Your instructions. Find the line with "ATOM 286 N N" in the entries below, then reproduce it and every line after it down to and including the line with "ATOM 334 C CA", exactly.

Task data.
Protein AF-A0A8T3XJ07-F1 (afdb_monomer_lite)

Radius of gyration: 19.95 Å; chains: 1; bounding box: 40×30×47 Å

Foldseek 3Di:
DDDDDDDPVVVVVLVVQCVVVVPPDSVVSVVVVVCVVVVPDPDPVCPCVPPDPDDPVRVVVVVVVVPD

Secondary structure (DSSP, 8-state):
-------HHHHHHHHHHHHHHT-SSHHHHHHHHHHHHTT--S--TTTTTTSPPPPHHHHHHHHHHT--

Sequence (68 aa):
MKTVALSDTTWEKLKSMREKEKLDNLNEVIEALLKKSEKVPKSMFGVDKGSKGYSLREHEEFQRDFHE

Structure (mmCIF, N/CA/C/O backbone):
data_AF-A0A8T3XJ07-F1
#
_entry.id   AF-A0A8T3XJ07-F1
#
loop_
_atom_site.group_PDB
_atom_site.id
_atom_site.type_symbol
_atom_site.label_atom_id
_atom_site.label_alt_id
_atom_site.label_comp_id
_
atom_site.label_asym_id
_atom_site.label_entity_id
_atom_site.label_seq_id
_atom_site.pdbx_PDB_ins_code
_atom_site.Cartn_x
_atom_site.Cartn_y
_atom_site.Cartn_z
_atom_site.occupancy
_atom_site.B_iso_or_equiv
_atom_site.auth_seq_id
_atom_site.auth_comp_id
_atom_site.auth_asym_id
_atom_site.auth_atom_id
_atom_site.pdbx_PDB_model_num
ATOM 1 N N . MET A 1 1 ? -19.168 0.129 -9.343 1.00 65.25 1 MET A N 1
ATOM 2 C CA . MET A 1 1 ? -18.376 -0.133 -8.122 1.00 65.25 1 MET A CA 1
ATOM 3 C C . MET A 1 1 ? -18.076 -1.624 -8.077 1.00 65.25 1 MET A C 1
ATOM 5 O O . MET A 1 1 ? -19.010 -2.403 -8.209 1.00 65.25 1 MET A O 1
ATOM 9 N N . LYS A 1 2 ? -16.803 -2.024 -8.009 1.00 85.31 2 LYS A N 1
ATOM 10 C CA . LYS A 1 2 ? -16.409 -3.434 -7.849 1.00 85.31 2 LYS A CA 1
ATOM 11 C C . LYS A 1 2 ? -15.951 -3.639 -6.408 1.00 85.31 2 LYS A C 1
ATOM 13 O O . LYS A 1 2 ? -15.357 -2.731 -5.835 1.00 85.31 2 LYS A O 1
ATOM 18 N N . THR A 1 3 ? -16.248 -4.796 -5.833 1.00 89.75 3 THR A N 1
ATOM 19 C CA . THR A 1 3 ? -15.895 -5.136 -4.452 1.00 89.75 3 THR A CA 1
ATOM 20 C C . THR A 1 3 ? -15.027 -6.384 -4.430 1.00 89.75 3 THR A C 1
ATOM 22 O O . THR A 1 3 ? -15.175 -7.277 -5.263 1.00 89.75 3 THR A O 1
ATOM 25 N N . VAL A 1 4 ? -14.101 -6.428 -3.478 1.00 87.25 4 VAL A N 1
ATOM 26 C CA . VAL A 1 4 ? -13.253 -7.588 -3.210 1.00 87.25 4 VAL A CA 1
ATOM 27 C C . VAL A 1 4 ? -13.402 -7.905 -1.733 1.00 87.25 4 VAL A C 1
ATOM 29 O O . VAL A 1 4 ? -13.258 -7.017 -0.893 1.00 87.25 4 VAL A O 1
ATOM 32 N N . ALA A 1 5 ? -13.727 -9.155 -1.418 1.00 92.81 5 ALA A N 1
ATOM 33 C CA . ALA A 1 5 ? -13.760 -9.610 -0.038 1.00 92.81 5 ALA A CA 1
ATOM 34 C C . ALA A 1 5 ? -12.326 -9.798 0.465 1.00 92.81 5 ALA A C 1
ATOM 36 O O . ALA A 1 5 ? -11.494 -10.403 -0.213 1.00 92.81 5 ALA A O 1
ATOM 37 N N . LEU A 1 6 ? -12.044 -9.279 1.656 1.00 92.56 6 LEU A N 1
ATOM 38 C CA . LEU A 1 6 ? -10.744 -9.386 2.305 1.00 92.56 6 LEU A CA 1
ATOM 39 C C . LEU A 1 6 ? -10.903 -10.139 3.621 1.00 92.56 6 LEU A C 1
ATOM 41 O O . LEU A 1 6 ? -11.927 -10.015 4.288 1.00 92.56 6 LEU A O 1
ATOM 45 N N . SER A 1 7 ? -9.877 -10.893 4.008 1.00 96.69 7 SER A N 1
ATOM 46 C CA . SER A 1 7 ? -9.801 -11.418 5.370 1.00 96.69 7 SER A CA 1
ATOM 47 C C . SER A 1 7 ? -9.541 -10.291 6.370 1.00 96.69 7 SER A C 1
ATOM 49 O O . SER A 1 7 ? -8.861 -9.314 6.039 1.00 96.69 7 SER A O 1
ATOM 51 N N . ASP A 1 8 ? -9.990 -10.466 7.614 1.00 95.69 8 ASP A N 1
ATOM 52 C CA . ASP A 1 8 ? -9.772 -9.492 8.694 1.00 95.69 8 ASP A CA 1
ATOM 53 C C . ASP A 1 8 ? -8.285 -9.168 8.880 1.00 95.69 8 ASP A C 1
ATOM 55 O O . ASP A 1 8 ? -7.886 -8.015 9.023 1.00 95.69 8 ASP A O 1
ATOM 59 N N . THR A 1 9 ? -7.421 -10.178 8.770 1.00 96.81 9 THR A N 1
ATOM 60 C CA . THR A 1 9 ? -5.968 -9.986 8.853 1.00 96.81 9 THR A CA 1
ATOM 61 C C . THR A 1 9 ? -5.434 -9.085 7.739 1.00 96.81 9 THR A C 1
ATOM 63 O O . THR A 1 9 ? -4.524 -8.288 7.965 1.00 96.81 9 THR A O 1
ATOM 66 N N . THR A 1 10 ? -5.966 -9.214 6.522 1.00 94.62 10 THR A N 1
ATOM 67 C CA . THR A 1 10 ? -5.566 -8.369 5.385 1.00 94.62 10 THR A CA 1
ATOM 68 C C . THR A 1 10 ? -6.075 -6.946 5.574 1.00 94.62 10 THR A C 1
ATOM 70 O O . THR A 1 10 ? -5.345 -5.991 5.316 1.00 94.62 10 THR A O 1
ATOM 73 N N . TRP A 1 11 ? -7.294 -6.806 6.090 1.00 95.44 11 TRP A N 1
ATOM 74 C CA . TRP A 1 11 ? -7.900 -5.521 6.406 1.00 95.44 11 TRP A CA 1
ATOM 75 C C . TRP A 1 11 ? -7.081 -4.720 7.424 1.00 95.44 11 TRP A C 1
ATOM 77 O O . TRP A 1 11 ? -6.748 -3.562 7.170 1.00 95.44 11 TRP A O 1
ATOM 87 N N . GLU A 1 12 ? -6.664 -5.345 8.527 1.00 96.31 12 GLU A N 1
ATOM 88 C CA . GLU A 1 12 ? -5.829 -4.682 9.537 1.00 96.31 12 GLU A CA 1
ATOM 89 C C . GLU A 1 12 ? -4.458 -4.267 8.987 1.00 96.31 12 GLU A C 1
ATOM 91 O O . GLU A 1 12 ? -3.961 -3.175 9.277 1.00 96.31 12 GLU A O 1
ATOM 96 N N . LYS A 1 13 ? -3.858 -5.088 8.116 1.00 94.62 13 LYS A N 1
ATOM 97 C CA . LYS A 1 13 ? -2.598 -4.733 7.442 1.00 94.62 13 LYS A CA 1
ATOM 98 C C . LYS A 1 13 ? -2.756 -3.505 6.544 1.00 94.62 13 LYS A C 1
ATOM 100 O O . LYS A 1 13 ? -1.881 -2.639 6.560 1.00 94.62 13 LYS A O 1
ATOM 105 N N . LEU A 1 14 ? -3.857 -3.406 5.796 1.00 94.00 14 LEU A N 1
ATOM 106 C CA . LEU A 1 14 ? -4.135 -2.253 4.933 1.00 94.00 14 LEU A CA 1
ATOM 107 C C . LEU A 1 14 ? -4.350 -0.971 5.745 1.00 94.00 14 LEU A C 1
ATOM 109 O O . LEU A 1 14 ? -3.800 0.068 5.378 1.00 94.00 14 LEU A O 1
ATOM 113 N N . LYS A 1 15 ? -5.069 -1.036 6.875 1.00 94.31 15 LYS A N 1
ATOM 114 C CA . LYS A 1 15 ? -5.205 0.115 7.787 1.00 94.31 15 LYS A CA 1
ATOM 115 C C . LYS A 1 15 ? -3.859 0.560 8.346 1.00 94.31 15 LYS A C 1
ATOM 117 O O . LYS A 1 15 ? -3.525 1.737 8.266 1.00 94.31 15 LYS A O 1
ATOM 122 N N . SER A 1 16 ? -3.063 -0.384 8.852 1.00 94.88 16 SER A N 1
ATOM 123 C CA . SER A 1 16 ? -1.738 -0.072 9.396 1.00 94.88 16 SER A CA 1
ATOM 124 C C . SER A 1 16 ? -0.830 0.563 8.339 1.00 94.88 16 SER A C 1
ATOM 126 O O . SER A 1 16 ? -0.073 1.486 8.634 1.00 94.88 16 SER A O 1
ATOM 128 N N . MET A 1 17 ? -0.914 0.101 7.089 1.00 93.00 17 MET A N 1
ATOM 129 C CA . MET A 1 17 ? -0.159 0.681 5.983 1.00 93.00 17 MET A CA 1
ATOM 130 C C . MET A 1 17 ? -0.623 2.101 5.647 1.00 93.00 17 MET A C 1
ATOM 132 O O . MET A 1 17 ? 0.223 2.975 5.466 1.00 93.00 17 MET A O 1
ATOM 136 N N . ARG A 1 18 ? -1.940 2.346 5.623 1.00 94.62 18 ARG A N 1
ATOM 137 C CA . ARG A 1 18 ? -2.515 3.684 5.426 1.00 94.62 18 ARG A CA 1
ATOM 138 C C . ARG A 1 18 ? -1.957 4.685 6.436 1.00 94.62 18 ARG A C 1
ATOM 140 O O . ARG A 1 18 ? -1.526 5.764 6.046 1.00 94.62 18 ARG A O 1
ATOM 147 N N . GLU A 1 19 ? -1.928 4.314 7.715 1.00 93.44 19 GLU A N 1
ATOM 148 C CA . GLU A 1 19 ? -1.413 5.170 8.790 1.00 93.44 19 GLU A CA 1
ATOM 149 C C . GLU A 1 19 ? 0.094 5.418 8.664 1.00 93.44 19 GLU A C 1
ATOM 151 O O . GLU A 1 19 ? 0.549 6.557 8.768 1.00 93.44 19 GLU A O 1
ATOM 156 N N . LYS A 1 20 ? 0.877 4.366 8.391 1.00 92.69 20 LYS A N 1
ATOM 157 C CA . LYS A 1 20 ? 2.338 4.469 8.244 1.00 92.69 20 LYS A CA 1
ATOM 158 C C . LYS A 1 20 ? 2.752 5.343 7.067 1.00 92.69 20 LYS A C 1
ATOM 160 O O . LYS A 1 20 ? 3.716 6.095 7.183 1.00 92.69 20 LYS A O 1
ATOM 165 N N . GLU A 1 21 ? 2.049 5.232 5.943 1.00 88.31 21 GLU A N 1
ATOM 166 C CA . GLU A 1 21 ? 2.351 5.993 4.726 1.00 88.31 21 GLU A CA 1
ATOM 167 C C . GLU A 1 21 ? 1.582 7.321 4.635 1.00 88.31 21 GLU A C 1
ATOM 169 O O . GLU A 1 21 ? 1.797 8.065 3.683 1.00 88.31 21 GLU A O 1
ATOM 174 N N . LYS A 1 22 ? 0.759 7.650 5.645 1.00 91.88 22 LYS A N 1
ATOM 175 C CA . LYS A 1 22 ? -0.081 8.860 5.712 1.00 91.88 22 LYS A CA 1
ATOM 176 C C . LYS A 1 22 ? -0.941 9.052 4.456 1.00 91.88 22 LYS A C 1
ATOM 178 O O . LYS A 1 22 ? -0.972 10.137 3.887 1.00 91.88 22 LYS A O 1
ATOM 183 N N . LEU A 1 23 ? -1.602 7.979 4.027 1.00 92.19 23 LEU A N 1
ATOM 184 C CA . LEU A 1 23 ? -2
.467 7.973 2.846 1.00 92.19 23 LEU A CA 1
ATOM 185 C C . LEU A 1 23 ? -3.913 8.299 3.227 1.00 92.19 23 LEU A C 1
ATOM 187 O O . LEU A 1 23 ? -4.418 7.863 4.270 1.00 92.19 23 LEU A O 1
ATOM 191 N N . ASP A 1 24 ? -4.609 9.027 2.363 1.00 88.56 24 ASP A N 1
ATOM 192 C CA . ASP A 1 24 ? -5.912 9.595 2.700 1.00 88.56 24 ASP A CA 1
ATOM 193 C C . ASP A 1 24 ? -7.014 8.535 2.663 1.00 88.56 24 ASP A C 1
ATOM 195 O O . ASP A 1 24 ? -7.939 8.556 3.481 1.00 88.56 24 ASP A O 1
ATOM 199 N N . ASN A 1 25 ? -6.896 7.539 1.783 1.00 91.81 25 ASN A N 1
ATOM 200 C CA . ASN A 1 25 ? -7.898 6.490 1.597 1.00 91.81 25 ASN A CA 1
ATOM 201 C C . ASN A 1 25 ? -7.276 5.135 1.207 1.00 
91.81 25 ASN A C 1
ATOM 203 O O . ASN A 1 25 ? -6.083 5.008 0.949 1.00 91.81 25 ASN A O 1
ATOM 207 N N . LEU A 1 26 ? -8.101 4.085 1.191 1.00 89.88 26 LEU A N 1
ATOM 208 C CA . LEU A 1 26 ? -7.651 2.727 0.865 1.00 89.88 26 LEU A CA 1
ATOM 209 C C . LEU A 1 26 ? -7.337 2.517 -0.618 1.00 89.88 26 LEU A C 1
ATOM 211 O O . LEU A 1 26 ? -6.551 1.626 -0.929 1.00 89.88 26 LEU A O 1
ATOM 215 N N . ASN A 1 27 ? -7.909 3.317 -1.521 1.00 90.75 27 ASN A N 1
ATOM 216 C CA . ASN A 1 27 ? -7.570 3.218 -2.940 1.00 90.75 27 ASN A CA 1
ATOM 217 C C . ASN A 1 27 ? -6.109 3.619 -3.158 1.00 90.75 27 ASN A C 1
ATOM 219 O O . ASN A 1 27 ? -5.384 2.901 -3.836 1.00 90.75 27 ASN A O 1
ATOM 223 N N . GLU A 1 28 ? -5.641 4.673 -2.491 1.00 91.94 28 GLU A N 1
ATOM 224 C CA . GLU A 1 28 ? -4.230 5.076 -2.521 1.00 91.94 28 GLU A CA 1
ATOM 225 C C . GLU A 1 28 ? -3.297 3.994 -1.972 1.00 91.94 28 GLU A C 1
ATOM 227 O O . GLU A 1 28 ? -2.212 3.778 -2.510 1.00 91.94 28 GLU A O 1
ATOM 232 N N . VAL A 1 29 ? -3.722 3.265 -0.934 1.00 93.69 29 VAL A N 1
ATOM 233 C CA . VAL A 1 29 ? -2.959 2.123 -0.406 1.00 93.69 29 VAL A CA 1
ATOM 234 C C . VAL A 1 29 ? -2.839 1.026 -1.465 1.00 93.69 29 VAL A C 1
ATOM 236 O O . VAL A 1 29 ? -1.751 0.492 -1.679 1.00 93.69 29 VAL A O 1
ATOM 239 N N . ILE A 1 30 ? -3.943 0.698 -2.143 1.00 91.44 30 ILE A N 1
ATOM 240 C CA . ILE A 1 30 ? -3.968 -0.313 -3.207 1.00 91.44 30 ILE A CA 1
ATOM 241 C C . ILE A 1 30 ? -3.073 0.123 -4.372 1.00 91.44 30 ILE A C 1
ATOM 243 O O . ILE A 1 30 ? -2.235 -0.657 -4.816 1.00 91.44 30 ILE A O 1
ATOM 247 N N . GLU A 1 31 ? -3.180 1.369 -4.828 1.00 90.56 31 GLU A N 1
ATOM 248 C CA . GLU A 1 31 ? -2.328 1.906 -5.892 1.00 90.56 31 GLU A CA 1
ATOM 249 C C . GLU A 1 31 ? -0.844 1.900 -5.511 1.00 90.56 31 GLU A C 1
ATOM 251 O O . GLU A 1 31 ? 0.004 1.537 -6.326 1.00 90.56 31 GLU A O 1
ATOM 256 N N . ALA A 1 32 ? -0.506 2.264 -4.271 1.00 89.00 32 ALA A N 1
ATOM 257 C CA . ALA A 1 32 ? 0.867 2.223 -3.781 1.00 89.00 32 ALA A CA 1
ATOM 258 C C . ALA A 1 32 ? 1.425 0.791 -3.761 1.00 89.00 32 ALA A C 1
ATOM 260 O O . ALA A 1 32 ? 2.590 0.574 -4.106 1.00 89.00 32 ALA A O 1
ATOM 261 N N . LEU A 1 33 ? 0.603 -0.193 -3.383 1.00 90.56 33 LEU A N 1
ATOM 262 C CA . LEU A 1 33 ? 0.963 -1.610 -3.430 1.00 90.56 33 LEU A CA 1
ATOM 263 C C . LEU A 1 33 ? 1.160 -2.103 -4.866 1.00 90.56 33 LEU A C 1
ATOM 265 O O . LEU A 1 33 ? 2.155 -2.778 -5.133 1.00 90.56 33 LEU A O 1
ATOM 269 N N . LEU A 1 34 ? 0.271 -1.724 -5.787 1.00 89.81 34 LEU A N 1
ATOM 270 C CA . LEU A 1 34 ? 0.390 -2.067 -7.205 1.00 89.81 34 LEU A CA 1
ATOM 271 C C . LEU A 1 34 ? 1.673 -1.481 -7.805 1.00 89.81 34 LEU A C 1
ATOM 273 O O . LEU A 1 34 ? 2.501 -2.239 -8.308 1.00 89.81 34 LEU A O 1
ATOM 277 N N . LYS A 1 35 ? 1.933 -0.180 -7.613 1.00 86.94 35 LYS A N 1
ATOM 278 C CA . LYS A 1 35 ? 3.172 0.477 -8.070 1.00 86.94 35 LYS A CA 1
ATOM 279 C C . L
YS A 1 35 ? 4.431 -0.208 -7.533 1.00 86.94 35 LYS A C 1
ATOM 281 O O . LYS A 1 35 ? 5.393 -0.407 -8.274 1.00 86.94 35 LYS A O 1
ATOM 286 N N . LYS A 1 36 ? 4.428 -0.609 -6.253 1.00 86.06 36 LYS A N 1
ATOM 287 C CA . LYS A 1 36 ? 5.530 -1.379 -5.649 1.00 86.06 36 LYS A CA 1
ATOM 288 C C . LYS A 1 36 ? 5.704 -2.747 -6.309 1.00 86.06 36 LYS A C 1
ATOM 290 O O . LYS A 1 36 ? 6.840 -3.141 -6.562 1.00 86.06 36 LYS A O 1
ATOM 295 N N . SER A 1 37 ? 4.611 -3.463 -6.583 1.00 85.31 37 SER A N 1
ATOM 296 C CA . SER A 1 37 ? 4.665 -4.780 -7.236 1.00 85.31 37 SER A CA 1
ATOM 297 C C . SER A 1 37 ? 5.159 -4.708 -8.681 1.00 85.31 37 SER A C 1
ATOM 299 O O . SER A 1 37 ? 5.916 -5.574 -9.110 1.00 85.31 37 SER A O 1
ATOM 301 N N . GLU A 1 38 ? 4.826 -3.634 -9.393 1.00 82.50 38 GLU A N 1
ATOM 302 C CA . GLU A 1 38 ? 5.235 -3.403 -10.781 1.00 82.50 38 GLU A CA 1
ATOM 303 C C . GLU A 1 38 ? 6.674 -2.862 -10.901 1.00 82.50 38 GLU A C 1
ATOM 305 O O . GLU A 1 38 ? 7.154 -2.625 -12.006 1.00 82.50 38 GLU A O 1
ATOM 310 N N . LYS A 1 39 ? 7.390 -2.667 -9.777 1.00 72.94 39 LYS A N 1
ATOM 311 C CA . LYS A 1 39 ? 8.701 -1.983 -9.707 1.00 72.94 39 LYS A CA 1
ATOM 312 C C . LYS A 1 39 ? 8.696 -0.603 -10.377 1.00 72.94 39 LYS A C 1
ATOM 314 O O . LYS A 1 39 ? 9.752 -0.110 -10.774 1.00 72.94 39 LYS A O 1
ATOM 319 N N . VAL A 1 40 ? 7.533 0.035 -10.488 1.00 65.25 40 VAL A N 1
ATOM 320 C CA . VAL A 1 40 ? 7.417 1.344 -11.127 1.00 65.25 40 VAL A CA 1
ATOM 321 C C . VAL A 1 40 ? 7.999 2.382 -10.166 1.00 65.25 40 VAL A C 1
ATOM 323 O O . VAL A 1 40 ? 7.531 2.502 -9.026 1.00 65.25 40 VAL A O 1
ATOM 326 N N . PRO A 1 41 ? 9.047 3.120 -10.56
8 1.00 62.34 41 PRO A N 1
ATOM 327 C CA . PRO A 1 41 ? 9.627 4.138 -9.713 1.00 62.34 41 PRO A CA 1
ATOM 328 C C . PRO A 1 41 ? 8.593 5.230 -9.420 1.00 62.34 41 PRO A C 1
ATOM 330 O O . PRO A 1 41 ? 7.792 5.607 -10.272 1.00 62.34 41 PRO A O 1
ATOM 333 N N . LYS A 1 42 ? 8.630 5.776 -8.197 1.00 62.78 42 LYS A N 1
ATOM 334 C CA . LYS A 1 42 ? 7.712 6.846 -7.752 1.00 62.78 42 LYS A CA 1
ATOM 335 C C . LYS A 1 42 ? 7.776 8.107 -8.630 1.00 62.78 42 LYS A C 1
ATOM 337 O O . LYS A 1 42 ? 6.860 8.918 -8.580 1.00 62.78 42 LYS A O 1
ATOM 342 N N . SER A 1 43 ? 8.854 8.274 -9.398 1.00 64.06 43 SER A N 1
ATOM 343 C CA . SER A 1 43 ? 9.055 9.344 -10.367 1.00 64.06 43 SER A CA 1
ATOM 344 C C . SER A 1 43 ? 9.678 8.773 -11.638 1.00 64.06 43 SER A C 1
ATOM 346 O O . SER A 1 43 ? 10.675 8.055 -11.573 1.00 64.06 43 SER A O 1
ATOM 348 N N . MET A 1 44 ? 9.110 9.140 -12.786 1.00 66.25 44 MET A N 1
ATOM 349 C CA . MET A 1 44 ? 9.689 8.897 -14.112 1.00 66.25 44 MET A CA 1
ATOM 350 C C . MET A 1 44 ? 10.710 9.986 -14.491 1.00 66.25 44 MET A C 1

Response to the exercise.
ATOM 286 N N . LYS A 1 36 ? 4.428 -0.609 -6.253 1.00 86.06 36 LYS A N 1
ATOM 287 C CA . LYS A 1 36 ? 5.530 -1.379 -5.649 1.00 86.06 36 LYS A CA 1
ATOM 288 C C . LYS A 1 36 ? 5.704 -2.747 -6.309 1.00 86.06 36 LYS A C 1
ATOM 290 O O . LYS A 1 36 ? 6.840 -3.141 -6.562 1.00 86.06 36 LYS A O 1
ATOM 295 N N . SER A 1 37 ? 4.611 -3.463 -6.583 1.00 85.31 37 SER A N 1
ATOM 296 C CA . SER A 1 37 ? 4.665 -4.780 -7.236 1.00 85.31 37 SER A CA 1
ATOM 297 C C . SER A 1 37 ? 5.159 -4.708 -8.681 1.00 85.31 37 SER A C 1
ATOM 299 O O . SER A 1 37 ? 5.916 -5.574 -9.110 1.00 85.31 37 SER A O 1
ATOM 301 N N . GLU A 1 38 ? 4.826 -3.634 -9.393 1.00 82.50 38 GLU A N 1
ATOM 302 C CA . GLU A 1 38 ? 5.235 -3.403 -10.781 1.00 82.50 38 GLU A CA 1
ATOM 303 C C . GLU A 1 38 ? 6.674 -2.862 -10.901 1.00 82.50 38 GLU A C 1
ATOM 305 O O . GLU A 1 38 ? 7.154 -2.625 -12.006 1.00 82.50 38 GLU A O 1
ATOM 310 N N . LYS A 1 39 ? 7.390 -2.667 -9.777 1.00 72.94 39 LYS A N 1
ATOM 311 C CA . LYS A 1 39 ? 8.701 -1.983 -9.707 1.00 72.94 39 LYS A CA 1
ATOM 312 C C . LYS A 1 39 ? 8.696 -0.603 -10.377 1.00 72.94 39 LYS A C 1
ATOM 314 O O . LYS A 1 39 ? 9.752 -0.110 -10.774 1.00 72.94 39 LYS A O 1
ATOM 319 N N . VAL A 1 40 ? 7.533 0.035 -10.488 1.00 65.25 40 VAL A N 1
ATOM 320 C CA . VAL A 1 40 ? 7.417 1.344 -11.127 1.00 65.25 40 VAL A CA 1
ATOM 321 C C . VAL A 1 40 ? 7.999 2.382 -10.166 1.00 65.25 40 VAL A C 1
ATOM 323 O O . VAL A 1 40 ? 7.531 2.502 -9.026 1.00 65.25 40 VAL A O 1
ATOM 326 N N . PRO A 1 41 ? 9.047 3.120 -10.56
8 1.00 62.34 41 PRO A N 1
ATOM 327 C CA . PRO A 1 41 ? 9.627 4.138 -9.713 1.00 62.34 41 PRO A CA 1
ATOM 328 C C . PRO A 1 41 ? 8.593 5.230 -9.420 1.00 62.34 41 PRO A C 1
ATOM 330 O O . PRO A 1 41 ? 7.792 5.607 -10.272 1.00 62.34 41 PRO A O 1
ATOM 333 N N . LYS A 1 42 ? 8.630 5.776 -8.197 1.00 62.78 42 LYS A N 1
ATOM 334 C CA . LYS A 1 42 ? 7.712 6.846 -7.752 1.00 62.78 42 LYS A CA 1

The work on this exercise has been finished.